Once the line containing "ATOM 33 O O" is found in the records below, return it and each following line exactly, up to and including the line containing "ATOM 54 O O", and nothing else.

Material for this task START

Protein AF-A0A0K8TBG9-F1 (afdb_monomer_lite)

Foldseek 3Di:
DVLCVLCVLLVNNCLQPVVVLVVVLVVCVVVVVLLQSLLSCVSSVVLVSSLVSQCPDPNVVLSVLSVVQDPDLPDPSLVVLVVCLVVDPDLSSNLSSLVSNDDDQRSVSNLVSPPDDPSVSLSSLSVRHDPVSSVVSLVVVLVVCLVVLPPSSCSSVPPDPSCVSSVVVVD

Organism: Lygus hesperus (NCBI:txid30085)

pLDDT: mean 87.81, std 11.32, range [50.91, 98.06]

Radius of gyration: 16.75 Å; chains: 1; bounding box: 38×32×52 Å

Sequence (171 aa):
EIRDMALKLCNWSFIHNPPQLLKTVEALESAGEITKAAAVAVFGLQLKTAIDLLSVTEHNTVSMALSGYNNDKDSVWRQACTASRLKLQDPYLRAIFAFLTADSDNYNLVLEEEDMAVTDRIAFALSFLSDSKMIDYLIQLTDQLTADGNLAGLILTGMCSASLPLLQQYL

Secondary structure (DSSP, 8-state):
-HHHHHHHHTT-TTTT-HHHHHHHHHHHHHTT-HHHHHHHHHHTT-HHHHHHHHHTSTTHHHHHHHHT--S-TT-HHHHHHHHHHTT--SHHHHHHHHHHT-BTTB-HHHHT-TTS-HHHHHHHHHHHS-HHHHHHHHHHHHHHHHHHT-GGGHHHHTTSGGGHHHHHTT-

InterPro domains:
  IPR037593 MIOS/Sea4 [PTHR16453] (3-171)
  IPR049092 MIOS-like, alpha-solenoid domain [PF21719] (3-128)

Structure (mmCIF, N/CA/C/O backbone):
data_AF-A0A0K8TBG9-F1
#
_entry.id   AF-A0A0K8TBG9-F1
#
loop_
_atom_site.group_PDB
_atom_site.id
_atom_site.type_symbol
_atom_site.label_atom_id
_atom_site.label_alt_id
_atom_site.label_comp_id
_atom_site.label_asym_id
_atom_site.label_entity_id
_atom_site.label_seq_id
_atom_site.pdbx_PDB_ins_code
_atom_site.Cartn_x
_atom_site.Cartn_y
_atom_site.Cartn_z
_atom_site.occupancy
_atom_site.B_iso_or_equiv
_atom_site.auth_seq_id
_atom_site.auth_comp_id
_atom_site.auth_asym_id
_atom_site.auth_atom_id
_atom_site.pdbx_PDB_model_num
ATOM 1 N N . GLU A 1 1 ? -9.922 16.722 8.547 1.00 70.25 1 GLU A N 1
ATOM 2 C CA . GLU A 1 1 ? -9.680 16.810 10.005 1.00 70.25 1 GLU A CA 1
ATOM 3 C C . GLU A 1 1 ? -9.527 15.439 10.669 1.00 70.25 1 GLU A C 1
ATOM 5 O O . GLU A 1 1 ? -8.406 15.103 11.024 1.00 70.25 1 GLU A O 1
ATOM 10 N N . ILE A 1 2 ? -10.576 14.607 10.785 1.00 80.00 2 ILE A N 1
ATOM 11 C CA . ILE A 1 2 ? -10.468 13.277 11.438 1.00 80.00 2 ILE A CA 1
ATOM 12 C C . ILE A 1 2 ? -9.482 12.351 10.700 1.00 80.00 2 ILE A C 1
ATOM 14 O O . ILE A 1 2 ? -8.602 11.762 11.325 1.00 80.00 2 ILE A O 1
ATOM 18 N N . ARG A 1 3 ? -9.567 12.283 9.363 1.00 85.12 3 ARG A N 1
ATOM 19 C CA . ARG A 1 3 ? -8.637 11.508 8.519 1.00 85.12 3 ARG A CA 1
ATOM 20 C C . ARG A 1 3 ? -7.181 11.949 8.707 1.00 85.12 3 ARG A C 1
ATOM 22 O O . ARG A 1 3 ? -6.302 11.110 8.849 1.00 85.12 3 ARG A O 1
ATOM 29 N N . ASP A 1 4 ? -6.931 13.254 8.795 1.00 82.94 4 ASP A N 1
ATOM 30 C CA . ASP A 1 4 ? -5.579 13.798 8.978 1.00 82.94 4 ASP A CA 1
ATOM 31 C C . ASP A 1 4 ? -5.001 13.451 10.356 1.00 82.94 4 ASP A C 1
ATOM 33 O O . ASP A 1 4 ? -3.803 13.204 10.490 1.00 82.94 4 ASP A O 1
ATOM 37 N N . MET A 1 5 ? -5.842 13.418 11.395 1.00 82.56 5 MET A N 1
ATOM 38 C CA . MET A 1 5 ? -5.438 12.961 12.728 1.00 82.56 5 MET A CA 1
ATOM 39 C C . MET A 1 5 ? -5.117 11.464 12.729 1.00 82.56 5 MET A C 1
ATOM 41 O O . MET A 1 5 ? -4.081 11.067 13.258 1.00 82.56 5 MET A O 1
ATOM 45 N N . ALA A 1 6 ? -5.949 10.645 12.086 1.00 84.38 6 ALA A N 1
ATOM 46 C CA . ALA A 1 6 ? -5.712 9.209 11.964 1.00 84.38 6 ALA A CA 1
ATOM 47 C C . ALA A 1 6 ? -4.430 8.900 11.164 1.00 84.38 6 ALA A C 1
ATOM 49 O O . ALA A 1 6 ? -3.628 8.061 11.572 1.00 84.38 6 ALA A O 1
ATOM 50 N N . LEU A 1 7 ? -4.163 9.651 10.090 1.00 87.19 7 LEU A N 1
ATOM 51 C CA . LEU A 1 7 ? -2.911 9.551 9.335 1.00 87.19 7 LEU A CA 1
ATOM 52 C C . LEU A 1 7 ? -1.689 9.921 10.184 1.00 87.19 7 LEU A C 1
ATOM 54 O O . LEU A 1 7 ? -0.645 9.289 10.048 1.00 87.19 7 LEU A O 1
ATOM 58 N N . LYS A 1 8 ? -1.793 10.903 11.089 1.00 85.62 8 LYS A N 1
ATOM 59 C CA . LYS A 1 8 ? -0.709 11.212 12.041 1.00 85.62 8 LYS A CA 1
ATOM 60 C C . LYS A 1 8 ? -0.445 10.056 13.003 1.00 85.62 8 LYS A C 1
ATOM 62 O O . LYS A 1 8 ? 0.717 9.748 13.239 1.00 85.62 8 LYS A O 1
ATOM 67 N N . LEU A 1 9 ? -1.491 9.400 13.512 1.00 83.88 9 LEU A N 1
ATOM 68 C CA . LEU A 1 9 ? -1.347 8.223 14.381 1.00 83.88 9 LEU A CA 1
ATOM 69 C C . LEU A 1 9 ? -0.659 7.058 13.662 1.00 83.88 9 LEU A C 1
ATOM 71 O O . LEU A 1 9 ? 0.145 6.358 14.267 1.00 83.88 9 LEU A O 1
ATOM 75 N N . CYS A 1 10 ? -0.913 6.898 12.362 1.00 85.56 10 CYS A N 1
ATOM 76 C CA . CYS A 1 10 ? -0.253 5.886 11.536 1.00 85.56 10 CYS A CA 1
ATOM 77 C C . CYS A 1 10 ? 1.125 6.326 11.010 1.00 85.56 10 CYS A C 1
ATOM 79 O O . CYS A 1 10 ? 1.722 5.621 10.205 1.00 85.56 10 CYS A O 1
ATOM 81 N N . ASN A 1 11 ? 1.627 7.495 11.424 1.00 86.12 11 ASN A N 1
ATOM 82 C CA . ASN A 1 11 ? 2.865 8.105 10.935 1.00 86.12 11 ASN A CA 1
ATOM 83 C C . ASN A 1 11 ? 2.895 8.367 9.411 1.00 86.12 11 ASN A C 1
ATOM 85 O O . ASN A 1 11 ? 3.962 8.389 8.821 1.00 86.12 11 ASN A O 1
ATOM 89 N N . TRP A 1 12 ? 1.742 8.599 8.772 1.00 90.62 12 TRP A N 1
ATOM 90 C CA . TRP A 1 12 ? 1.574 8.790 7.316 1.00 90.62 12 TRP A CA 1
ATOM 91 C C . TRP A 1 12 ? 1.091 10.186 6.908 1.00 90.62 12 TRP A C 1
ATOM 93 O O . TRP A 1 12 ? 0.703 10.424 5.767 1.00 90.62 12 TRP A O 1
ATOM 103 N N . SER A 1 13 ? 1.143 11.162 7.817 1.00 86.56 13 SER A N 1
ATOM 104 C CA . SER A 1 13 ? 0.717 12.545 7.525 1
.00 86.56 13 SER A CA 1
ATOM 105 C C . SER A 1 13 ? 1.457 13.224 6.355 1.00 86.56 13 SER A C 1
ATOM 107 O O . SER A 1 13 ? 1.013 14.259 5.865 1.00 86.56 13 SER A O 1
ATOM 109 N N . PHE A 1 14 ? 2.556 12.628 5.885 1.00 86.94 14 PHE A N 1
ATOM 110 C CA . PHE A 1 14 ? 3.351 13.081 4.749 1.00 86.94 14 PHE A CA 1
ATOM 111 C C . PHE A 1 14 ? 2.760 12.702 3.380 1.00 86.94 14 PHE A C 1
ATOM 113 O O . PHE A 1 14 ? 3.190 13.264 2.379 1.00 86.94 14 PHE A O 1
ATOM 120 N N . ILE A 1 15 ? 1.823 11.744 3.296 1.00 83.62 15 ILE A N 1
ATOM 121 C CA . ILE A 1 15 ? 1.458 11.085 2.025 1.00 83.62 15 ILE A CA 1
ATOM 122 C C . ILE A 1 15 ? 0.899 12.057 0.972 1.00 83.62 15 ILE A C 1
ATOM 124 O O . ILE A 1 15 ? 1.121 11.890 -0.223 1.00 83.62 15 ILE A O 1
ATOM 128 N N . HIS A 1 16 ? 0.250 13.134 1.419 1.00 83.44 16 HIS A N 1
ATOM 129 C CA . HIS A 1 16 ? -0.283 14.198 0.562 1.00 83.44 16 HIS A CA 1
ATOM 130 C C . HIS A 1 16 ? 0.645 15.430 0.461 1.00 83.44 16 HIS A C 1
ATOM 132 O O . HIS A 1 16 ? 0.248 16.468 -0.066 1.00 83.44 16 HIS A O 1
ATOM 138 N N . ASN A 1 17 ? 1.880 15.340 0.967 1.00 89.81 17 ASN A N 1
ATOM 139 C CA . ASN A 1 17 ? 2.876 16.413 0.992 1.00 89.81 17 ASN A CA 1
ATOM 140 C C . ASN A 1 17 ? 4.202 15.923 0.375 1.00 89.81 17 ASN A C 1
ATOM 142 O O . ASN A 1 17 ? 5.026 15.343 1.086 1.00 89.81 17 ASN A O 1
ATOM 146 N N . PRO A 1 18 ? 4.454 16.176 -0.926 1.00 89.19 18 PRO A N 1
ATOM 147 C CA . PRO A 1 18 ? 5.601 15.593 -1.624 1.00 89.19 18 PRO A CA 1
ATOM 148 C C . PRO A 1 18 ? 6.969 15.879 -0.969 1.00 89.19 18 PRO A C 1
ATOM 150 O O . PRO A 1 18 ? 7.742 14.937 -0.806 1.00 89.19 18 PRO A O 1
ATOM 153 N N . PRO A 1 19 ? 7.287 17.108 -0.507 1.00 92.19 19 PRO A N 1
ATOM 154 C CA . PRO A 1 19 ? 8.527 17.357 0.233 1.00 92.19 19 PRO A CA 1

Material for this task END

Task output:
ATOM 33 O O . ASP A 1 4 ? -3.803 13.204 10.490 1.00 82.94 4 ASP A O 1
ATOM 37 N N . MET A 1 5 ? -5.842 13.418 11.395 1.00 82.56 5 MET A N 1
ATOM 38 C CA . MET A 1 5 ? -5.438 12.961 12.728 1.00 82.56 5 MET A CA 1
ATOM 39 C C . MET A 1 5 ? -5.117 11.464 12.729 1.00 82.56 5 MET A C 1
ATOM 41 O O . MET A 1 5 ? -4.081 11.067 13.258 1.00 82.56 5 MET A O 1
ATOM 45 N N . ALA A 1 6 ? -5.949 10.645 12.086 1.00 84.38 6 ALA A N 1
ATOM 46 C CA . ALA A 1 6 ? -5.712 9.209 11.964 1.00 84.38 6 ALA A CA 1
ATOM 47 C C . ALA A 1 6 ? -4.430 8.900 11.164 1.00 84.38 6 ALA A C 1
ATOM 49 O O . ALA A 1 6 ? -3.628 8.061 11.572 1.00 84.38 6 ALA A O 1
ATOM 50 N N . LEU A 1 7 ? -4.163 9.651 10.090 1.00 87.19 7 LEU A N 1
ATOM 51 C CA . LEU A 1 7 ? -2.911 9.551 9.335 1.00 87.19 7 LEU A CA 1
ATOM 52 C C . LEU A 1 7 ? -1.689 9.921 10.184 1.00 87.19 7 LEU A C 1
ATOM 54 O O . LEU A 1 7 ? -0.645 9.289 10.048 1.00 87.19 7 LEU A O 1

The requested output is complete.